Items listed in a dataset:
==================================================
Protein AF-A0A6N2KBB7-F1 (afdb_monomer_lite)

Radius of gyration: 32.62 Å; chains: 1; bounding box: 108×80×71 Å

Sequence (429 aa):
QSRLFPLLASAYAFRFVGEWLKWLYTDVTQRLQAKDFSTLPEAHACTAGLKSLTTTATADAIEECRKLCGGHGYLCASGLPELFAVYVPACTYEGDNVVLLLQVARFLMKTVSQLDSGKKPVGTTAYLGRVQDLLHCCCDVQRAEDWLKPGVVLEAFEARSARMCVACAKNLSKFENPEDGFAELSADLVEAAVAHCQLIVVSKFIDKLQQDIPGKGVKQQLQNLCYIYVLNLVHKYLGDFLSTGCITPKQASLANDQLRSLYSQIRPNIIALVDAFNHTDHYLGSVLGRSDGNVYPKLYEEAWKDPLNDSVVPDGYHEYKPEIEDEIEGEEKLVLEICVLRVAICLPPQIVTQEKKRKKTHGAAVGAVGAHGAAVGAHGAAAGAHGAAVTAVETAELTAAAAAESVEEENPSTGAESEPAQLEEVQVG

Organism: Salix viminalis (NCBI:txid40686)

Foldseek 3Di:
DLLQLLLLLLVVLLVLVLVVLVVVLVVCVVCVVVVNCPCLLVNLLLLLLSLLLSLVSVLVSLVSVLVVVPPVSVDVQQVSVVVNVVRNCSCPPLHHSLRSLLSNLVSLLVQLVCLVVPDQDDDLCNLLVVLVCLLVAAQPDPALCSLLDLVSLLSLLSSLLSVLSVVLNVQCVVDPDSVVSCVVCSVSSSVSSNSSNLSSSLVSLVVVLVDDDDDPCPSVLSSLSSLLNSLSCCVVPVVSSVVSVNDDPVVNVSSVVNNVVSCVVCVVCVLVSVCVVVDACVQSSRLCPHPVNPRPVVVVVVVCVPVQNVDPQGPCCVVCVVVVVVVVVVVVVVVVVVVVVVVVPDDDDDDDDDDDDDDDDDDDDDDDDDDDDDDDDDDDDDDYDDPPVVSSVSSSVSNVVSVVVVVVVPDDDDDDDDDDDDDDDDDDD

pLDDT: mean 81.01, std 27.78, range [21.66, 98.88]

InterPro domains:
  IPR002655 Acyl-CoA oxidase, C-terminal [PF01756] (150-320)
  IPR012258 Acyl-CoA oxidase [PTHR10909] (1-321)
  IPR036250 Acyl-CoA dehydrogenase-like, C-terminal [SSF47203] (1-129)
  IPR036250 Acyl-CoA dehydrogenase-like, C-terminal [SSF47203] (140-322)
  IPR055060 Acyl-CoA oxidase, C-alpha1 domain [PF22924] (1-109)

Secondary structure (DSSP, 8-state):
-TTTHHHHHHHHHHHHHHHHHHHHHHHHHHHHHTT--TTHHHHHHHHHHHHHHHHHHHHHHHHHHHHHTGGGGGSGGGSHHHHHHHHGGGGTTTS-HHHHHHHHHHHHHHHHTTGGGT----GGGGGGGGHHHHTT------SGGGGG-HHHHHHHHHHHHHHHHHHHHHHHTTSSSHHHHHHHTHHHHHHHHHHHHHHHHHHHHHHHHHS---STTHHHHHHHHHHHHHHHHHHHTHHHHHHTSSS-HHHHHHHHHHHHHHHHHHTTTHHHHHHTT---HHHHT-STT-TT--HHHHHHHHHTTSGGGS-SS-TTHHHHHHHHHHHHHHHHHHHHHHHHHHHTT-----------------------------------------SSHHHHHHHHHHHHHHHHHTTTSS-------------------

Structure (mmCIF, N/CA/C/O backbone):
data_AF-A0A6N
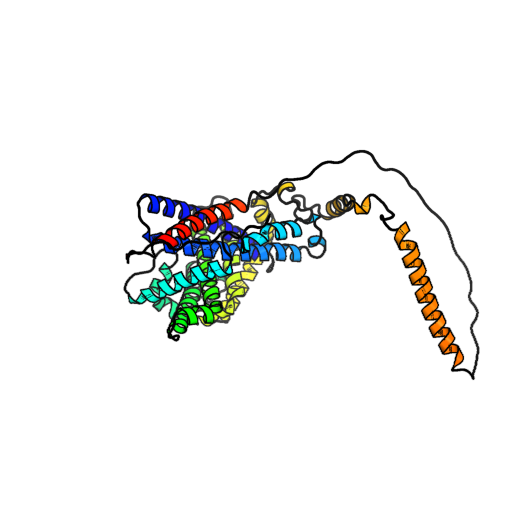2KBB7-F1
#
_entry.id   AF-A0A6N2KBB7-F1
#
loop_
_atom_site.group_PDB
_atom_site.id
_atom_site.type_symbol
_atom_site.label_atom_id
_atom_site.label_alt_id
_atom_site.label_comp_id
_atom_site.label_asym_id
_atom_site.label_entity_id
_atom_site.label_seq_id
_atom_site.pdbx_PDB_ins_code
_atom_site.Cartn_x
_atom_site.Cartn_y
_atom_site.Cartn_z
_atom_site.occupancy
_atom_site.B_iso_or_equiv
_atom_site.auth_seq_id
_atom_site.auth_comp_id
_atom_site.auth_asym_id
_atom_site.auth_atom_id
_atom_site.pdbx_PDB_model_num
ATOM 1 N N . GLN A 1 1 ? 12.110 -12.464 -3.770 1.00 93.31 1 GLN A N 1
ATOM 2 C CA . GLN A 1 1 ? 10.725 -12.921 -3.520 1.00 93.31 1 GLN A CA 1
ATOM 3 C C . GLN A 1 1 ? 10.090 -12.056 -2.441 1.00 93.31 1 GLN A C 1
ATOM 5 O O . GLN A 1 1 ? 9.336 -11.175 -2.818 1.00 93.31 1 GLN A O 1
ATOM 10 N N . SER A 1 2 ? 10.484 -12.180 -1.166 1.00 96.81 2 SER A N 1
ATOM 11 C CA . SER A 1 2 ? 9.976 -11.360 -0.043 1.00 96.81 2 SER A CA 1
ATOM 12 C C . SER A 1 2 ? 9.985 -9.842 -0.258 1.00 96.81 2 SER A C 1
ATOM 14 O O . SER A 1 2 ? 9.076 -9.172 0.198 1.00 96.81 2 SER A O 1
ATOM 16 N N . ARG A 1 3 ? 10.972 -9.303 -0.981 1.00 98.38 3 ARG A N 1
ATOM 17 C CA . ARG A 1 3 ? 11.058 -7.870 -1.317 1.00 98.38 3 ARG A CA 1
ATOM 18 C C . ARG A 1 3 ? 10.126 -7.409 -2.452 1.00 98.38 3 ARG A C 1
ATOM 20 O O . ARG A 1 3 ? 9.794 -6.241 -2.511 1.00 98.38 3 ARG A O 1
ATOM 27 N N . LEU A 1 4 ? 9.720 -8.305 -3.361 1.00 98.50 4 LEU A N 1
ATOM 28 C CA . LEU A 1 4 ? 9.017 -7.954 -4.613 1.00 98.50 4 LEU A CA 1
ATOM 29 C C . LEU A 1 4 ? 7.565 -8.443 -4.651 1.00 98.50 4 LEU A C 1
ATOM 31 O O . LEU A 1 4 ? 6.678 -7.749 -5.133 1.00 98.50 4 LEU A O 1
ATOM 35 N N . PHE A 1 5 ? 7.306 -9.659 -4.169 1.00 98.62 5 PHE A N 1
ATOM 36 C CA . PHE A 1 5 ? 5.986 -10.282 -4.281 1.00 98.62 5 PHE A CA 1
ATOM 37 C C . PHE A 1 5 ? 4.926 -9.567 -3.425 1.00 98.62 5 PHE A C 1
ATOM 39 O O . PHE A 1 5 ? 3.799 -9.451 -3.901 1.00 98.62 5 PHE A O 1
ATOM 46 N N . PRO A 1 6 ? 5.253 -9.001 -2.244 1.00 98.75 6 PRO A N 1
ATOM 47 C CA . PRO A 1 6 ? 4.354 -8.081 -1.556 1.00 98.75 6 PRO A CA 1
ATOM 48 C C . PRO A 1 6 ? 4.057 -6.801 -2.333 1.00 98.75 6 PRO A C 1
ATOM 50 O O . PRO A 1 6 ? 2.935 -6.327 -2.254 1.00 98.75 6 PRO A O 1
ATOM 53 N N . LEU A 1 7 ? 4.999 -6.265 -3.119 1.00 98.75 7 LEU A N 1
ATOM 54 C CA . LEU A 1 7 ? 4.756 -5.068 -3.938 1.00 98.75 7 LEU A CA 1
ATOM 55 C C . LEU A 1 7 ? 3.772 -5.375 -5.075 1.00 98.75 7 LEU A C 1
ATOM 57 O O . LEU A 1 7 ? 2.832 -4.619 -5.300 1.00 98.75 7 LEU A O 1
ATOM 61 N N . LEU A 1 8 ? 3.926 -6.535 -5.727 1.00 98.75 8 LEU A N 1
ATOM 62 C CA . LEU A 1 8 ? 2.950 -7.028 -6.703 1.00 98.75 8 LEU A CA 1
ATOM 63 C C . LEU A 1 8 ? 1.571 -7.245 -6.060 1.00 98.75 8 LEU A C 1
ATOM 65 O O . LEU A 1 8 ? 0.552 -6.861 -6.627 1.00 98.75 8 LEU A O 1
ATOM 69 N N . ALA A 1 9 ? 1.531 -7.833 -4.864 1.00 98.88 9 ALA A N 1
ATOM 70 C CA . ALA A 1 9 ? 0.294 -8.020 -4.116 1.00 98.88 9 ALA A CA 1
ATOM 71 C C . ALA A 1 9 ? -0.368 -6.684 -3.738 1.00 98.88 9 ALA A C 1
ATOM 73 O O . ALA A 1 9 ? -1.578 -6.551 -3.908 1.00 98.88 9 ALA A O 1
ATOM 74 N N . SER A 1 10 ? 0.415 -5.683 -3.321 1.00 98.81 10 SER A N 1
ATOM 75 C CA . SER A 1 10 ? -0.050 -4.310 -3.096 1.00 98.81 10 SER A CA 1
ATOM 76 C C . SER A 1 10 ? -0.611 -3.678 -4.367 1.00 98.81 10 SER A C 1
ATOM 78 O O . SER A 1 10 ? -1.670 -3.074 -4.297 1.00 98.81 10 SER A O 1
ATOM 80 N N . ALA A 1 11 ? 0.015 -3.857 -5.536 1.00 98.81 11 ALA A N 1
ATOM 81 C CA . ALA A 1 11 ? -0.498 -3.305 -6.794 1.00 98.81 11 ALA A CA 1
ATOM 82 C C . ALA A 1 11 ? -1.914 -3.823 -7.125 1.00 98.81 11 ALA A C 1
ATOM 84 O O . ALA A 1 11 ? -2.803 -3.038 -7.458 1.00 98.81 11 ALA A O 1
ATOM 85 N N . TYR A 1 12 ? -2.162 -5.127 -6.954 1.00 98.81 12 TYR A N 1
ATOM 86 C CA . TYR A 1 12 ? -3.505 -5.703 -7.106 1.00 98.81 12 TYR A CA 1
ATOM 87 C C . TYR A 1 12 ? -4.465 -5.257 -5.989 1.00 98.81 12 TYR A C 1
ATOM 89 O O . TYR A 1 12 ? -5.613 -4.917 -6.271 1.00 98.81 12 TYR A O 1
ATOM 97 N N . ALA A 1 13 ? -4.006 -5.191 -4.735 1.00 98.81 13 ALA A N 1
ATOM 98 C CA . ALA A 1 13 ? -4.811 -4.713 -3.609 1.00 98.81 13 ALA A CA 1
ATOM 99 C C . ALA A 1 13 ? -5.274 -3.256 -3.807 1.00 98.81 13 ALA A C 1
ATOM 101 O O . ALA A 1 13 ? -6.446 -2.934 -3.613 1.00 98.81 13 ALA A O 1
ATOM 102 N N . PHE A 1 14 ? -4.365 -2.389 -4.257 1.00 98.81 14 PHE A N 1
ATOM 103 C CA . PHE A 1 14 ? -4.625 -0.979 -4.537 1.00 98.81 14 PHE A CA 1
ATOM 104 C C . PHE A 1 14 ? -5.513 -0.807 -5.773 1.00 98.81 14 PHE A C 1
ATOM 106 O O . PHE A 1 14 ? -6.377 0.069 -5.789 1.00 98.81 14 PHE A O 1
ATOM 113 N N . ARG A 1 15 ? -5.403 -1.695 -6.771 1.00 98.62 15 ARG A N 1
ATOM 114 C CA . ARG A 1 15 ? -6.355 -1.723 -7.887 1.00 98.62 15 ARG A CA 1
ATOM 115 C C . ARG A 1 15 ? -7.780 -2.018 -7.413 1.00 98.62 15 ARG A C 1
ATOM 117 O O . ARG A 1 15 ? -8.701 -1.310 -7.810 1.00 98.62 15 ARG A O 1
ATOM 124 N N . PHE A 1 16 ? -7.970 -3.018 -6.550 1.00 98.44 16 PHE A N 1
ATOM 125 C CA . PHE A 1 16 ? -9.303 -3.397 -6.069 1.00 98.44 16 PHE A CA 1
ATOM 126 C C . PHE A 1 16 ? -9.892 -2.414 -5.049 1.00 98.44 16 PHE A C 1
ATOM 128 O O . PHE A 1 16 ? -11.099 -2.178 -5.078 1.00 98.44 16 PHE A O 1
ATOM 135 N N . VAL A 1 17 ? -9.076 -1.776 -4.198 1.00 98.31 17 VAL A N 1
ATOM 136 C CA . VAL A 1 17 ? -9.578 -0.679 -3.350 1.00 98.31 17 VAL A CA 1
ATOM 137 C C . VAL A 1 17 ? -9.937 0.556 -4.188 1.00 98.31 17 VAL A C 1
ATOM 139 O O . VAL A 1 17 ? -10.915 1.223 -3.872 1.00 98.31 17 VAL A O 1
ATOM 142 N N . GLY A 1 18 ? -9.241 0.807 -5.306 1.00 97.62 18 GLY A N 1
ATOM 143 C CA . GLY A 1 18 ? -9.617 1.826 -6.294 1.00 97.62 18 GLY A CA 1
ATOM 144 C C . GLY A 1 18 ? -10.956 1.539 -6.988 1.00 97.62 18 GLY A C 1
ATOM 145 O O . GLY A 1 18 ? -11.787 2.434 -7.119 1.00 97.62 18 GLY A O 1
ATOM 146 N N . GLU A 1 19 ? -11.224 0.281 -7.365 1.00 97.69 19 GLU A N 1
ATOM 147 C CA . GLU A 1 19 ? -12.547 -0.132 -7.873 1.00 97.69 19 GLU A CA 1
ATOM 148 C C . GLU A 1 19 ? -13.665 0.128 -6.847 1.00 97.69 19 GLU A C 1
ATOM 150 O O . GLU A 1 19 ? -14.747 0.586 -7.217 1.00 97.69 19 GLU A O 1
ATOM 155 N N . TRP A 1 20 ? -13.404 -0.116 -5.558 1.00 97.81 20 TRP A N 1
ATOM 156 C CA . TRP A 1 20 ? -14.350 0.202 -4.485 1.00 97.81 20 TRP A CA 1
ATOM 157 C C . TRP A 1 20 ? -14.500 1.712 -4.241 1.00 97.81 20 TRP A C 1
ATOM 159 O O . TRP A 1 20 ? -15.623 2.177 -4.061 1.00 97.81 20 TRP A O 1
ATOM 169 N N . LEU A 1 21 ? -13.416 2.492 -4.296 1.00 96.00 21 LEU A N 1
ATOM 170 C CA . LEU A 1 21 ? -13.469 3.954 -4.177 1.00 96.00 21 LEU A CA 1
ATOM 171 C C . LEU A 1 21 ? -14.324 4.590 -5.283 1.00 96.00 21 LEU A C 1
ATOM 173 O O . LEU A 1 21 ? -15.083 5.513 -5.006 1.00 96.00 21 LEU A O 1
ATOM 177 N N . LYS A 1 22 ? -14.292 4.050 -6.507 1.00 95.44 22 LYS A N 1
ATOM 178 C CA . LYS A 1 22 ? -15.169 4.499 -7.600 1.00 95.44 22 LYS A CA 1
ATOM 179 C C . LYS A 1 22 ? -16.655 4.208 -7.334 1.00 95.44 22 LYS A C 1
ATOM 181 O O . LYS A 1 22 ? -17.524 5.009 -7.689 1.00 95.44 22 LYS A O 1
ATOM 186 N N . TRP A 1 23 ? -16.962 3.083 -6.685 1.00 96.06 23 TRP A N 1
ATOM 187 C CA . TRP A 1 23 ? -18.315 2.814 -6.186 1.00 96.06 23 TRP A CA 1
ATOM 188 C C . TRP A 1 23 ? -18.698 3.791 -5.063 1.00 96.06 23 TRP A C 1
ATOM 190 O O . TRP A 1 23 ? -19.792 4.349 -5.110 1.00 96.06 23 TRP A O 1
ATOM 200 N N . LEU A 1 24 ? -17.792 4.061 -4.116 1.00 94.06 24 LEU A N 1
ATOM 201 C CA . LEU A 1 24 ? -18.027 4.990 -3.006 1.00 94.06 24 LEU A CA 1
ATOM 202 C C . LEU A 1 24 ? -18.286 6.420 -3.501 1.00 94.06 24 LEU A C 1
ATOM 204 O O . LEU A 1 24 ? -19.243 7.036 -3.048 1.00 94.06 24 LEU A O 1
ATOM 208 N N . TYR A 1 25 ? -17.504 6.915 -4.469 1.00 91.50 25 TYR A N 1
ATOM 209 C CA . TYR A 1 25 ? -17.764 8.183 -5.166 1.00 91.50 25 TYR A CA 1
ATOM 210 C C . TYR A 1 25 ? -19.208 8.224 -5.680 1.00 91.50 25 TYR A C 1
ATOM 212 O O . TYR A 1 25 ? -19.956 9.147 -5.380 1.00 91.50 25 TYR A O 1
ATOM 220 N N . THR A 1 26 ? -19.632 7.168 -6.381 1.00 94.88 26 THR A N 1
ATOM 221 C CA . THR A 1 26 ? -20.976 7.078 -6.971 1.00 94.88 26 THR A CA 1
ATOM 222 C C . THR A 1 26 ? -22.087 7.076 -5.908 1.00 94.88 26 THR A C 1
ATOM 224 O O . THR A 1 26 ? -23.089 7.767 -6.088 1.00 94.88 26 THR A O 1
ATOM 227 N N . ASP A 1 27 ? -21.919 6.339 -4.803 1.00 94.25 27 ASP A N 1
ATOM 228 C CA . ASP A 1 27 ? -22.869 6.306 -3.675 1.00 94.25 27 ASP A CA 1
ATOM 229 C C . ASP A 1 27 ? -22.970 7.680 -2.988 1.00 94.25 27 ASP A C 1
ATOM 231 O O . ASP A 1 27 ? -24.068 8.206 -2.801 1.00 94.25 27 ASP A O 1
ATOM 235 N N . VAL A 1 28 ? -21.829 8.315 -2.702 1.00 93.25 28 VAL A N 1
ATOM 236 C CA . VAL A 1 28 ? -21.759 9.644 -2.073 1.00 93.25 28 VAL A CA 1
ATOM 237 C C . VAL A 1 28 ? -22.387 10.715 -2.967 1.00 93.25 28 VAL A C 1
ATOM 239 O O . VAL A 1 28 ? -23.230 11.472 -2.491 1.00 93.25 28 VAL A O 1
ATOM 242 N N . THR A 1 29 ? -22.079 10.755 -4.268 1.00 92.50 29 THR A N 1
ATOM 243 C CA . THR A 1 29 ? -22.704 11.713 -5.198 1.00 92.50 29 THR A CA 1
ATOM 244 C C . THR A 1 29 ? -24.228 11.550 -5.251 1.00 92.50 29 THR A C 1
ATOM 246 O O . THR A 1 29 ? -24.947 12.550 -5.268 1.00 92.50 29 THR A O 1
ATOM 249 N N . GLN A 1 30 ? -24.747 10.316 -5.236 1.00 95.12 30 GLN A N 1
ATOM 250 C CA . GLN A 1 30 ? -26.197 10.068 -5.217 1.00 95.12 30 GLN A CA 1
ATOM 251 C C . GLN A 1 30 ? -26.848 10.517 -3.901 1.00 95.12 30 GLN A C 1
ATOM 253 O O . GLN A 1 30 ? -27.927 11.113 -3.921 1.00 95.12 30 GLN A O 1
ATOM 258 N N . ARG A 1 31 ? -26.190 10.292 -2.758 1.00 93.81 31 ARG A N 1
ATOM 259 C CA . ARG A 1 31 ? -26.663 10.766 -1.448 1.00 93.81 31 ARG A CA 1
ATOM 260 C C . ARG A 1 31 ? -26.671 12.286 -1.341 1.00 93.81 31 ARG A C 1
ATOM 262 O O . ARG A 1 31 ? -27.680 12.845 -0.922 1.00 93.81 31 ARG A O 1
ATOM 269 N N . LEU A 1 32 ? -25.619 12.959 -1.809 1.00 92.31 32 LEU A N 1
ATOM 270 C CA . LEU A 1 32 ? -25.549 14.424 -1.850 1.00 92.31 32 LEU A CA 1
ATOM 271 C C . LEU A 1 32 ? -26.675 15.021 -2.712 1.00 92.31 32 LEU A C 1
ATOM 273 O O . LEU A 1 32 ? -27.339 15.966 -2.289 1.00 92.31 32 LEU A O 1
ATOM 277 N N . GLN A 1 33 ? -26.988 14.417 -3.867 1.00 94.06 33 GLN A N 1
ATOM 278 C CA . GLN A 1 33 ? -28.155 14.805 -4.679 1.00 94.06 33 GLN A CA 1
ATOM 279 C C . GLN A 1 33 ? -29.490 14.634 -3.928 1.00 94.06 33 GLN A C 1
ATOM 281 O O . GLN A 1 33 ? -30.414 15.425 -4.122 1.00 94.06 33 GLN A O 1
ATOM 286 N N . ALA A 1 34 ? -29.586 13.638 -3.043 1.00 95.81 34 ALA A N 1
ATOM 287 C CA . ALA A 1 34 ? -30.726 13.417 -2.153 1.00 95.81 34 ALA A CA 1
ATOM 288 C C . ALA A 1 34 ? -30.684 14.245 -0.846 1.00 95.81 34 ALA A C 1
ATOM 290 O O . ALA A 1 34 ? -31.606 14.133 -0.037 1.00 95.81 34 ALA A O 1
ATOM 291 N N . LYS A 1 35 ? -29.655 15.086 -0.644 1.00 94.94 35 LYS A N 1
ATOM 292 C CA . LYS A 1 35 ? -29.366 15.831 0.601 1.00 94.94 35 LYS A CA 1
ATOM 293 C C . LYS A 1 35 ? -29.147 14.938 1.835 1.00 94.94 35 LYS A C 1
ATOM 295 O O . LYS A 1 35 ? -29.417 15.351 2.962 1.00 94.94 35 LYS A O 1
ATOM 300 N N . ASP A 1 36 ? -28.658 13.718 1.625 1.00 94.06 36 ASP A N 1
ATOM 301 C CA . ASP A 1 36 ? -28.166 12.828 2.677 1.00 94.06 36 ASP A CA 1
ATOM 302 C C . ASP A 1 36 ? -26.655 13.028 2.865 1.00 94.06 36 ASP A C 1
ATOM 304 O O . ASP A 1 36 ? -25.847 12.602 2.045 1.00 94.06 36 ASP A O 1
ATOM 308 N N . PHE A 1 37 ? -26.274 13.660 3.973 1.00 92.69 37 PHE A N 1
ATOM 309 C CA . PHE A 1 37 ? -24.874 13.897 4.345 1.00 92.69 37 PHE A CA 1
ATOM 310 C C . PHE A 1 37 ? -24.346 12.857 5.353 1.00 92.69 37 PHE A C 1
ATOM 312 O O . PHE A 1 37 ? -23.222 12.973 5.838 1.00 92.69 37 PHE A O 1
ATOM 319 N N . SER A 1 38 ? -25.137 11.828 5.697 1.00 89.81 38 SER A N 1
ATOM 320 C CA . SER A 1 38 ? -24.839 10.921 6.820 1.00 89.81 38 SER A CA 1
ATOM 321 C C . SER A 1 38 ? -23.551 10.105 6.663 1.00 89.81 38 SER A C 1
ATOM 323 O O . SER A 1 38 ? -22.921 9.774 7.667 1.00 89.81 38 SER A O 1
ATOM 325 N N . THR A 1 39 ? -23.134 9.809 5.428 1.00 90.50 39 THR A N 1
ATOM 326 C CA . THR A 1 39 ? -21.906 9.056 5.121 1.00 90.50 39 THR A CA 1
ATOM 327 C C . THR A 1 39 ? -20.717 9.942 4.737 1.00 90.50 39 THR A C 1
ATOM 329 O O . THR A 1 39 ? -19.604 9.430 4.622 1.00 90.50 39 THR A O 1
ATOM 332 N N . LEU A 1 40 ? -20.903 11.260 4.578 1.00 92.31 40 LEU A N 1
ATOM 333 C CA . LEU A 1 40 ? -19.849 12.174 4.118 1.00 92.31 40 LEU A CA 1
ATOM 334 C C . LEU A 1 40 ? -18.594 12.175 5.026 1.00 92.31 40 LEU A C 1
ATOM 336 O O . LEU A 1 40 ? -17.490 12.099 4.480 1.00 92.31 40 LEU A O 1
ATOM 340 N N . PRO A 1 41 ? -18.700 12.153 6.376 1.00 93.75 41 PRO A N 1
ATOM 341 C CA . PRO A 1 41 ? -17.521 12.078 7.245 1.00 93.75 41 PRO A CA 1
ATOM 342 C C . PRO A 1 41 ? -16.731 10.769 7.097 1.00 93.75 41 PRO A C 1
ATOM 344 O O . PRO A 1 41 ? -15.502 10.785 7.152 1.00 93.75 41 PRO A O 1
ATOM 347 N N . GLU A 1 42 ? -17.423 9.641 6.891 1.00 93.56 42 GLU A N 1
ATOM 348 C CA . GLU A 1 42 ? -16.781 8.344 6.643 1.00 93.56 42 GLU A CA 1
ATOM 349 C C . GLU A 1 42 ? -16.088 8.345 5.278 1.00 93.56 42 GLU A C 1
ATOM 351 O O . GLU A 1 42 ? -14.934 7.930 5.174 1.00 93.56 42 GLU A O 1
ATOM 356 N N . ALA A 1 43 ? -16.767 8.846 4.243 1.00 94.62 43 ALA A N 1
ATOM 357 C CA . ALA A 1 43 ? -16.232 8.913 2.891 1.00 94.62 43 ALA A CA 1
ATOM 358 C C . ALA A 1 43 ? -14.945 9.746 2.830 1.00 94.62 43 ALA A C 1
ATOM 360 O O . ALA A 1 43 ? -13.946 9.262 2.302 1.00 94.62 43 ALA A O 1
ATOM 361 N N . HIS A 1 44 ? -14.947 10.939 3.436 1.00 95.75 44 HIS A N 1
==================================================
-- How to complete this task --
Please give an exact copy of the lines above, beginning with the line containing "ATOM 3 C C ." and running through the line containing "ATOM 69 N N", and of no other lines.

-- Answer space --
ATOM 3 C C . GLN A 1 1 ? 10.090 -12.056 -2.441 1.00 93.31 1 GLN A C 1
ATOM 5 O O . GLN A 1 1 ? 9.336 -11.175 -2.818 1.00 93.31 1 GLN A O 1
ATOM 10 N N . SER A 1 2 ? 10.484 -12.180 -1.166 1.00 96.81 2 SER A N 1
ATOM 11 C CA . SER A 1 2 ? 9.976 -11.360 -0.043 1.00 96.81 2 SER A CA 1
ATOM 12 C C . SER A 1 2 ? 9.985 -9.842 -0.258 1.00 96.81 2 SER A C 1
ATOM 14 O O . SER A 1 2 ? 9.076 -9.172 0.198 1.00 96.81 2 SER A O 1
ATOM 16 N N . ARG A 1 3 ? 10.972 -9.303 -0.981 1.00 98.38 3 ARG A N 1
ATOM 17 C CA . ARG A 1 3 ? 11.058 -7.870 -1.317 1.00 98.38 3 ARG A CA 1
ATOM 18 C C . ARG A 1 3 ? 10.126 -7.409 -2.452 1.00 98.38 3 ARG A C 1
ATOM 20 O O . ARG A 1 3 ? 9.794 -6.241 -2.511 1.00 98.38 3 ARG A O 1
ATOM 27 N N . LEU A 1 4 ? 9.720 -8.305 -3.361 1.00 98.50 4 LEU A N 1
ATOM 28 C CA . LEU A 1 4 ? 9.017 -7.954 -4.613 1.00 98.50 4 LEU A CA 1
ATOM 29 C C . LEU A 1 4 ? 7.565 -8.443 -4.651 1.00 98.50 4 LEU A C 1
ATOM 31 O O . LEU A 1 4 ? 6.678 -7.749 -5.133 1.00 98.50 4 LEU A O 1
ATOM 35 N N . PHE A 1 5 ? 7.306 -9.659 -4.169 1.00 98.62 5 PHE A N 1
ATOM 36 C CA . PHE A 1 5 ? 5.986 -10.282 -4.281 1.00 98.62 5 PHE A CA 1
ATOM 37 C C . PHE A 1 5 ? 4.926 -9.567 -3.425 1.00 98.62 5 PHE A C 1
ATOM 39 O O . PHE A 1 5 ? 3.799 -9.451 -3.901 1.00 98.62 5 PHE A O 1
ATOM 46 N N . PRO A 1 6 ? 5.253 -9.001 -2.244 1.00 98.75 6 PRO A N 1
ATOM 47 C CA . PRO A 1 6 ? 4.354 -8.081 -1.556 1.00 98.75 6 PRO A CA 1
ATOM 48 C C . PRO A 1 6 ? 4.057 -6.801 -2.333 1.00 98.75 6 PRO A C 1
ATOM 50 O O . PRO A 1 6 ? 2.935 -6.327 -2.254 1.00 98.75 6 PRO A O 1
ATOM 53 N N . LEU A 1 7 ? 4.999 -6.265 -3.119 1.00 98.75 7 LEU A N 1
ATOM 54 C CA . LEU A 1 7 ? 4.756 -5.068 -3.938 1.00 98.75 7 LEU A CA 1
ATOM 55 C C . LEU A 1 7 ? 3.772 -5.375 -5.075 1.00 98.75 7 LEU A C 1
ATOM 57 O O . LEU A 1 7 ? 2.832 -4.619 -5.300 1.00 98.75 7 LEU A O 1
ATOM 61 N N . LEU A 1 8 ? 3.926 -6.535 -5.727 1.00 98.75 8 LEU A N 1
ATOM 62 C CA . LEU A 1 8 ? 2.950 -7.028 -6.703 1.00 98.75 8 LEU A CA 1
ATOM 63 C C . LEU A 1 8 ? 1.571 -7.245 -6.060 1.00 98.75 8 LEU A C 1
ATOM 65 O O . LEU A 1 8 ? 0.552 -6.861 -6.627 1.00 98.75 8 LEU A O 1
ATOM 69 N N . ALA A 1 9 ? 1.531 -7.833 -4.864 1.00 98.88 9 ALA A N 1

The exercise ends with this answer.